“Deprem Unutuldu, Şükür Susturuldu, Gülmek Yasaklandı” ( Remzi Hayta Yazdı ) - Malatya Flaş Haber
Köşe Yazısı

“Deprem Unutuldu, Şükür Susturuldu, Gülmek Yasaklandı” ( Remzi Hayta Yazdı )

“Şükür etmeyi, gülmeyi ve inancı unuttuk; insanlığımızı nerede kaybettik?”

“Deprem Unutuldu, Şükür Susturuldu, Gülmek Yasaklandı”  ( Remzi Hayta Yazdı )

6 Şubat sabahı, sadece yer değil, vicdanlar da sarsıldı. Bu asrın en büyük felaketi, hayatlarımızı üç kez yerle bir etti. Kayıplarımızın acısı yüreklerimizde hâlâ taze; dostlarımızı, komşularımızı, akrabalarımızı bir anda kaybettik. Malına mülküne güvenenler, 40 saniyede her şeylerini kaybetti. İlk günler, bir lokma ekmek ya da bir yudum su bulabilmek mucize gibiydi. Paranın geçersiz olduğu, insanlığın dayanışma sınavından geçtiği o günleri unutamıyoruz. Bugün hayatta kaldığımız için Rabbimize şükrediyoruz, ama bu şükrü ne kadar sürdürebildik?

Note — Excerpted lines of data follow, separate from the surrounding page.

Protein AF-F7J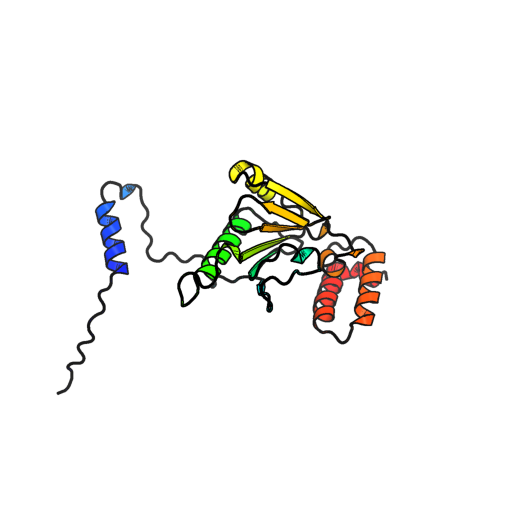Y33-F1 (afdb_monomer_lite)

Foldseek 3Di:
DPDPPPPPPPDPVLVVVLVVVCVVCVVCNVVDDRDRPDDPDDDPQDFPDKDADPDAPDADPAPLCRPAFRIETEDEDALPDADDLVVVVSSVVVLVVVQVPDPDPRPPPLLRYAYEYEYQDDRVNNVCCLCPVVVWDWDCPDFQWIWTDDDSHTYIYGHLCRDDCVRPLLSVLSHLCPPDLVSVVVLVVVCVVPVVPPVSVVSNVNSCVSHVVSNVVD

Secondary structure (DSSP, 8-state):
------------HHHHHHHHHHHHTGGGGGG----SS--SSSS----SEEEE-SSTTPPP-SGGGTT--SEEEEEE--TTS---HHHHHHHHHHHHHHHH-SSSTTSS-GGGEEEEEEESS--HHHHHHHHHTS--EEEEEETTEEEEESSSS-EEEEEGGGS-HHHHHHHHT-SS----HHHHHHHHHHHHTTTT-HHHHHHHHHHHHHTHHHHH--

Sequence (218 aa):
MEMQKEEAKMLQWHPAFFAEIQIELQEDAEHLIFENEHQLGTKPKEIDVLIIKKDKGRVIRKNIGRIFRQHNIVEYKSPLDYLSIDDFYKVYGYTCFYKSDTSQMDSIPIEELTITLVTGKYPRKLMHHLKTKLRYQVKKAESGIYYVTGDKIPIQIIVTKELTEAENLWLKSLTNELEQNETAEKLLEEYSKNQANALYRSVMELIVRANKQKFEEV

Radius of gyration: 23.93 Å; chains: 1; bounding box: 65×54×58 Å

Structure (mmCIF, N/CA/C/O backbone):
data_AF-F7JY33-F1
#
_entry.id   AF-F7JY33-F1
#
loop_
_atom_site.group_PDB
_atom_site.id
_atom_site.type_symbol
_atom_site.label_atom_id
_atom_site.label_alt_id
_atom_site.label_comp_id
_atom_site.label_asym_id
_atom_site.label_entity_id
_atom_site.label_seq_id
_atom_site.pdbx_PDB_ins_code
_atom_site.Cartn_x
_atom_site.Cartn_y
_atom_site.Cartn_z
_atom_site.occupancy
_atom_site.B_iso_or_equiv
_atom_site.auth_seq_id
_atom_site.auth_comp_id
_atom_site.auth_asym_id
_atom_site.auth_atom_id
_atom_site.pdbx_PDB_model_num
ATOM 1 N N . MET A 1 1 ? 46.900 -38.137 -11.159 1.00 43.88 1 MET A N 1
ATOM 2 C CA . MET A 1 1 ? 45.860 -37.461 -11.968 1.00 43.88 1 MET A CA 1
ATOM 3 C C . MET A 1 1 ? 44.738 -37.036 -11.022 1.00 43.88 1 MET A C 1
ATOM 5 O O . MET A 1 1 ? 43.635 -37.545 -11.101 1.00 43.88 1 MET A O 1
ATOM 9 N N . GLU A 1 2 ? 44.954 -36.290 -9.944 1.00 44.75 2 GLU A N 1
ATOM 10 C CA . GLU A 1 2 ? 45.502 -34.930 -9.840 1.00 44.75 2 GLU A CA 1
ATOM 11 C C . GLU A 1 2 ? 45.105 -34.001 -10.988 1.00 44.75 2 GLU A C 1
ATOM 13 O O . GLU A 1 2 ? 45.676 -34.052 -12.070 1.00 44.75 2 GLU A O 1
ATOM 18 N N . MET A 1 3 ? 44.086 -33.188 -10.681 1.00 45.50 3 MET A N 1
ATOM 19 C CA . MET A 1 3 ? 43.746 -31.899 -11.283 1.00 45.50 3 MET A CA 1
ATOM 20 C C . MET A 1 3 ? 43.628 -31.847 -12.811 1.00 45.50 3 MET A C 1
ATOM 22 O O . MET A 1 3 ? 44.419 -31.216 -13.498 1.00 45.50 3 MET A O 1
ATOM 26 N N . GLN A 1 4 ? 42.510 -32.356 -13.320 1.00 46.31 4 GLN A N 1
ATOM 27 C CA . GLN A 1 4 ? 41.780 -31.656 -14.385 1.00 46.31 4 GLN A CA 1
ATOM 28 C C . GLN A 1 4 ? 40.393 -31.264 -13.860 1.00 46.31 4 GLN A C 1
ATOM 30 O O . GLN A 1 4 ? 39.352 -31.593 -14.413 1.00 46.31 4 GLN A O 1
ATOM 35 N N . LYS A 1 5 ? 40.400 -30.562 -12.718 1.00 49.84 5 LYS A N 1
ATOM 36 C CA . LYS A 1 5 ? 39.366 -29.580 -12.380 1.00 49.84 5 LYS A CA 1
ATOM 37 C C . LYS A 1 5 ? 39.699 -28.310 -13.170 1.00 49.84 5 LYS A C 1
ATOM 39 O O . LYS A 1 5 ? 40.175 -27.335 -12.601 1.00 49.84 5 LYS A O 1
ATOM 44 N N . GLU A 1 6 ? 39.516 -28.336 -14.483 1.00 50.72 6 GLU A N 1
ATOM 45 C CA . GLU A 1 6 ? 39.251 -27.087 -15.191 1.00 50.72 6 GLU A CA 1
ATOM 46 C C . GLU A 1 6 ? 37.764 -26.827 -14.994 1.00 50.72 6 GLU A C 1
ATOM 48 O O . GLU A 1 6 ? 36.909 -27.306 -15.735 1.00 50.72 6 GLU A O 1
ATOM 53 N N . GLU A 1 7 ? 37.450 -26.121 -13.906 1.00 50.12 7 GLU A N 1
ATOM 54 C CA . GLU A 1 7 ? 36.246 -25.304 -13.866 1.00 50.12 7 GLU A CA 1
ATOM 55 C C . GLU A 1 7 ? 36.199 -24.552 -15.194 1.00 50.12 7 GLU A C 1
ATOM 57 O O . GLU A 1 7 ? 37.089 -23.749 -15.484 1.00 50.12 7 GLU A O 1
ATOM 62 N N . ALA A 1 8 ? 35.202 -24.841 -16.029 1.00 55.00 8 ALA A N 1
ATOM 63 C CA . ALA A 1 8 ? 34.862 -23.968 -17.133 1.00 55.00 8 ALA A CA 1
ATOM 64 C C . ALA A 1 8 ? 34.651 -22.583 -16.515 1.00 55.00 8 ALA A C 1
ATOM 66 O O . ALA A 1 8 ? 33.629 -22.348 -15.871 1.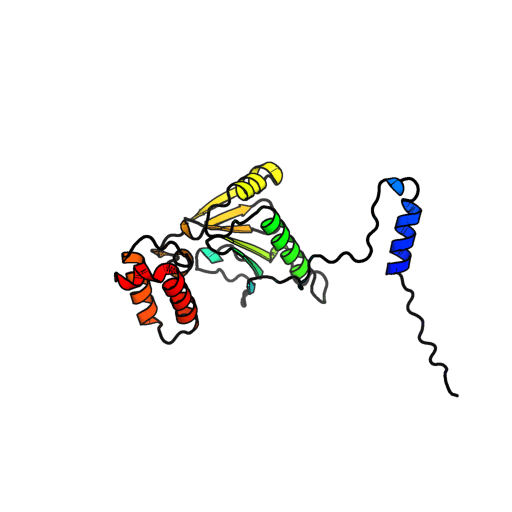00 55.00 8 ALA A O 1
ATOM 67 N N . LYS A 1 9 ? 35.663 -21.709 -16.606 1.00 62.53 9 LYS A N 1
ATOM 68 C CA . LYS A 1 9 ? 35.596 -20.341 -16.097 1.00 62.53 9 LYS A CA 1
ATOM 69 C C . LYS A 1 9 ? 34.372 -19.714 -16.747 1.00 62.53 9 LYS A C 1
ATOM 71 O O . LYS A 1 9 ? 34.402 -19.421 -17.940 1.00 62.53 9 LYS A O 1
ATOM 76 N N . MET A 1 10 ? 33.286 -19.579 -15.984 1.00 70.94 10 MET A N 1
ATOM 77 C CA . MET A 1 10 ? 32.075 -18.904 -16.436 1.00 70.94 10 MET A CA 1
ATOM 78 C C . MET A 1 10 ? 32.491 -17.558 -17.020 1.00 70.94 10 MET A C 1
ATOM 80 O O . MET A 1 10 ? 33.130 -16.756 -16.334 1.00 70.94 10 MET A O 1
ATOM 84 N N . LEU A 1 11 ? 32.159 -17.334 -18.292 1.00 82.69 11 LEU A N 1
ATOM 85 C CA . LEU A 1 11 ? 32.369 -16.050 -18.945 1.00 82.69 11 LEU A CA 1
ATOM 86 C C . LEU A 1 11 ? 31.652 -14.968 -18.124 1.00 82.69 11 LEU A C 1
ATOM 88 O O . LEU A 1 11 ? 30.453 -15.066 -17.856 1.00 82.69 11 LEU A O 1
ATOM 92 N N . GLN A 1 12 ? 32.403 -13.957 -17.691 1.00 83.75 12 GLN A N 1
ATOM 93 C CA . GLN A 1 12 ? 31.919 -12.880 -16.828 1.00 83.75 12 GLN A CA 1
ATOM 94 C C . GLN A 1 12 ? 31.278 -11.777 -17.677 1.00 83.75 12 GLN A C 1
ATOM 96 O O . GLN A 1 12 ? 31.874 -10.731 -17.925 1.00 83.75 12 GLN A O 1
ATOM 101 N N . TRP A 1 13 ? 30.058 -12.029 -18.149 1.00 89.62 13 TRP A N 1
ATOM 102 C CA . TRP A 1 13 ? 29.342 -11.110 -19.038 1.00 89.62 13 TRP A CA 1
ATOM 103 C C . TRP A 1 13 ? 28.999 -9.765 -18.388 1.00 89.62 13 TRP A C 1
ATOM 105 O O . TRP A 1 13 ? 29.088 -8.744 -19.058 1.00 89.62 13 TRP A O 1
ATOM 115 N N . HIS A 1 14 ? 28.655 -9.737 -17.096 1.00 87.44 14 HIS A N 1
ATOM 1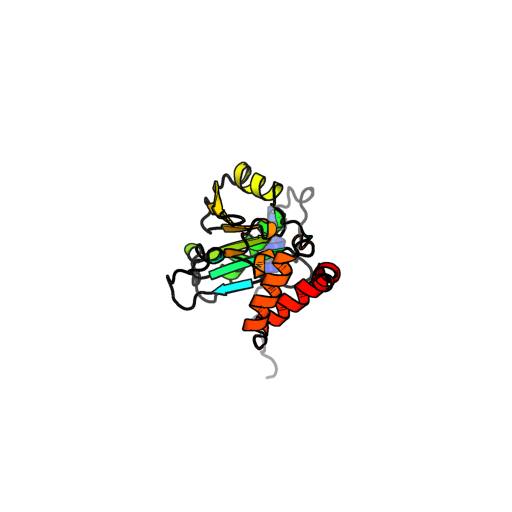16 C CA . HIS A 1 14 ? 28.267 -8.494 -16.415 1.00 87.44 14 HIS A CA 1
ATOM 117 C C . HIS A 1 14 ? 29.433 -7.490 -16.314 1.00 87.44 14 HIS A C 1
ATOM 119 O O . HIS A 1 14 ? 29.267 -6.361 -16.776 1.00 87.44 14 HIS A O 1
ATOM 125 N N . PRO A 1 15 ? 30.637 -7.874 -15.833 1.00 90.38 15 PRO A N 1
ATOM 126 C CA . PRO A 1 15 ? 31.799 -6.987 -15.895 1.00 90.38 15 PRO A CA 1
ATOM 127 C C . PRO A 1 15 ? 32.190 -6.578 -17.321 1.00 90.38 15 PRO A C 1
ATOM 129 O O . PRO A 1 15 ? 32.572 -5.431 -17.536 1.00 90.38 15 PRO A O 1
ATOM 132 N N . ALA A 1 16 ? 32.086 -7.490 -18.297 1.00 93.25 16 ALA A N 1
ATOM 133 C CA . ALA A 1 16 ? 32.405 -7.180 -19.691 1.00 93.25 16 ALA A CA 1
ATOM 134 C C . ALA A 1 16 ? 31.448 -6.129 -20.278 1.00 93.25 16 ALA A C 1
ATOM 136 O O . ALA A 1 16 ? 31.906 -5.186 -20.913 1.00 93.25 16 ALA A O 1
ATOM 137 N N . PHE A 1 17 ? 30.145 -6.245 -20.008 1.00 94.25 17 PHE A N 1
ATOM 138 C CA . PHE A 1 17 ? 29.145 -5.258 -20.417 1.00 94.25 17 PHE A CA 1
ATOM 139 C C . PHE A 1 17 ? 29.361 -3.898 -19.743 1.00 94.25 17 PHE A C 1
ATOM 141 O O . PHE A 1 17 ? 29.283 -2.867 -20.401 1.00 94.25 17 PHE A O 1
ATOM 148 N N . PHE A 1 18 ? 29.699 -3.875 -18.448 1.00 94.94 18 PHE A N 1
ATOM 149 C CA . PHE A 1 18 ? 30.000 -2.617 -17.759 1.00 94.94 18 PHE A CA 1
ATOM 150 C C . PHE A 1 18 ? 31.216 -1.887 -18.359 1.00 94.94 18 PHE A C 1
ATOM 152 O O . PHE A 1 18 ? 31.250 -0.659 -18.372 1.00 94.94 18 PHE A O 1
ATOM 159 N N . ALA A 1 19 ? 32.214 -2.619 -18.863 1.00 94.88 19 ALA A N 1
ATOM 160 C CA . ALA A 1 19 ? 33.336 -2.026 -19.590 1.00 94.88 19 ALA A CA 1
ATOM 161 C C . ALA A 1 19 ? 32.941 -1.589 -21.010 1.00 94.88 19 ALA A C 1
ATOM 163 O O . ALA A 1 19 ? 33.335 -0.517 -21.456 1.00 94.88 19 ALA A O 1
ATOM 164 N N . GLU A 1 20 ? 32.152 -2.402 -21.709 1.00 97.00 20 GLU A N 1
ATOM 165 C CA . GLU A 1 20 ? 31.708 -2.118 -23.073 1.00 97.00 20 GLU A CA 1
ATOM 166 C C . GLU A 1 20 ? 30.840 -0.856 -23.148 1.00 97.00 20 GLU A C 1
ATOM 168 O O . GLU A 1 20 ? 31.131 0.016 -23.962 1.00 97.00 20 GLU A O 1
ATOM 173 N N . ILE A 1 21 ? 29.898 -0.660 -22.218 1.00 96.44 21 ILE A N 1
ATOM 174 C CA . ILE A 1 21 ? 29.055 0.545 -22.211 1.00 96.44 21 ILE A CA 1
ATOM 175 C C . ILE A 1 21 ? 29.868 1.832 -21.980 1.00 96.44 21 ILE A C 1
ATOM 177 O O . ILE A 1 21 ? 29.484 2.899 -22.449 1.00 96.44 21 ILE A O 1
ATOM 181 N N . GLN A 1 22 ? 31.008 1.746 -21.284 1.00 97.38 22 GLN A N 1
ATOM 182 C CA . GLN A 1 22 ? 31.937 2.872 -21.128 1.00 97.38 22 GLN A CA 1
ATOM 183 C C . GLN A 1 22 ? 32.702 3.174 -22.422 1.00 97.38 22 GLN A C 1
ATOM 185 O O . GLN A 1 22 ? 32.996 4.336 -22.684 1.00 97.38 22 GLN A O 1
ATOM 190 N N . ILE A 1 23 ? 33.016 2.153 -23.229 1.00 97.56 23 ILE A N 1
ATOM 191 C CA . ILE A 1 23 ? 33.664 2.318 -24.540 1.00 97.56 23 ILE A CA 1
ATOM 192 C C . ILE A 1 23 ? 32.690 2.965 -25.525 1.00 97.56 23 ILE A C 1
ATOM 194 O O . ILE A 1 23 ? 33.044 3.946 -26.174 1.00 97.56 23 ILE A O 1
ATOM 198 N N . GLU A 1 24 ? 31.460 2.458 -25.608 1.00 98.19 24 GLU A N 1
ATOM 199 C CA . GLU A 1 24 ? 30.435 2.993 -26.516 1.00 98.19 24 GLU A CA 1
ATOM 200 C C . GLU A 1 24 ? 30.062 4.449 -26.183 1.00 98.19 24 GLU A C 1
ATOM 202 O O . GLU A 1 24 ? 29.736 5.227 -27.075 1.00 98.19 24 GLU A O 1
ATOM 207 N N . LEU A 1 25 ? 30.158 4.848 -24.909 1.00 97.25 25 LEU A N 1
ATOM 208 C CA . LEU A 1 25 ? 29.867 6.209 -24.438 1.00 97.25 25 LEU A CA 1
ATOM 209 C C . LEU A 1 25 ? 31.130 7.056 -24.191 1.00 97.25 25 LEU A C 1
ATOM 211 O O . LEU A 1 25 ? 31.057 8.086 -23.519 1.00 97.25 25 LEU A O 1
ATOM 215 N N . GLN A 1 26 ? 32.292 6.642 -24.710 1.00 96.81 26 GLN A N 1
ATOM 216 C CA . GLN A 1 26 ? 33.578 7.273 -24.386 1.00 96.81 26 GLN A CA 1
ATOM 217 C C . GLN A 1 26 ? 33.682 8.741 -24.827 1.00 96.81 26 GLN A C 1
ATOM 219 O O . GLN A 1 26 ? 34.385 9.517 -24.183 1.00 96.81 26 GLN A O 1
ATOM 224 N N . GLU A 1 27 ? 32.990 9.129 -25.904 1.00 97.69 27 GLU A N 1
ATOM 225 C CA . GLU A 1 27 ? 33.004 10.508 -26.417 1.00 97.69 27 GLU A CA 1
ATOM 226 C C . GLU A 1 27 ? 32.342 11.494 -25.442 1.00 97.69 27 GLU A C 1
ATOM 228 O O . GLU A 1 27 ? 32.781 12.635 -25.342 1.00 97.69 27 GLU A O 1
ATOM 233 N N . ASP A 1 28 ? 31.359 11.031 -24.663 1.00 97.81 28 ASP A N 1
ATOM 234 C CA . ASP A 1 28 ? 30.632 11.819 -23.661 1.00 97.81 28 ASP A CA 1
ATOM 235 C C . ASP A 1 28 ? 31.061 11.484 -22.219 1.00 97.81 28 ASP A C 1
ATOM 237 O O . ASP A 1 28 ? 30.418 11.910 -21.256 1.00 97.81 28 ASP A O 1
ATOM 241 N N . ALA A 1 29 ? 32.137 10.710 -22.027 1.00 94.69 29 ALA A N 1
ATOM 242 C CA . ALA A 1 29 ? 32.507 10.173 -20.715 1.00 94.69 29 ALA A CA 1
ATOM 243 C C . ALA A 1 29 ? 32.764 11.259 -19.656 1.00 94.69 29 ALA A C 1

PANDEMİDEN DEPREME: İNSANI İNSAN YAPAN DEĞERLER UNUTULUYOR

Pandemi bize sevdiklerimize sarılmanın, bir bayram sabahında ellerini öpmenin ne kadar kıymetli olduğunu öğretti. Ama ardından gelen deprem, bizi daha derin bir yalnızlığa itti. Cenazelere bile gidemez olduk; bir telefonla taziyelerimizi ilettik. İnsan insana ne kadar muhtaç, bunu her krizle yeniden anladık. Fakat insanoğlunun hafızası kısa; pandemi bitti, deprem yaraları biraz sarılınca yeniden dünyevi hırslara teslim olduk.

İÇİMİZDEKİ CANAVAR: MAL VE MÜLK TUTKUSU

Depremin ilk günlerinde, çadıra sığınırken sarayda yaşıyor gibi hissediyorduk. Konteynere geçtiğimizde ise dubleks villa konforunda olduğunu düşündük. Ama zamanla bu yetmedi; içimizdeki mal-mülk tutkusu tekrar canlandı. Deprem sonrası, vicdanın yerini fırsatçılık aldı. 50 TL’lik çay, 20 TL’lik su, 10 TL’lik bir A4 fotokopisi… Bu fırsatçılık, sadece cüzdanımızı değil, ruhumuzu da fakirleştiriyor.

 TOPLUMUN AHLAKİ ÇÖKÜŞÜ

Bir zamanlar güvenin, dürüstlüğün ve ahlakın adresi olan esnafımız, şimdi vicdandan uzak bir noktada. Ahlak kültürümüzü unuttuk. Esnaf odaları, üyelerini kazançtan önce vicdanlı olmaya davet etmeli. İmamlar, sadece cami kürsüsünde değil, hayatın içinde ahlaki değerleri hatırlatmalı. İnsanlar, “helal” kavramını sadece dilde değil, yaşamlarında da benimsemeli.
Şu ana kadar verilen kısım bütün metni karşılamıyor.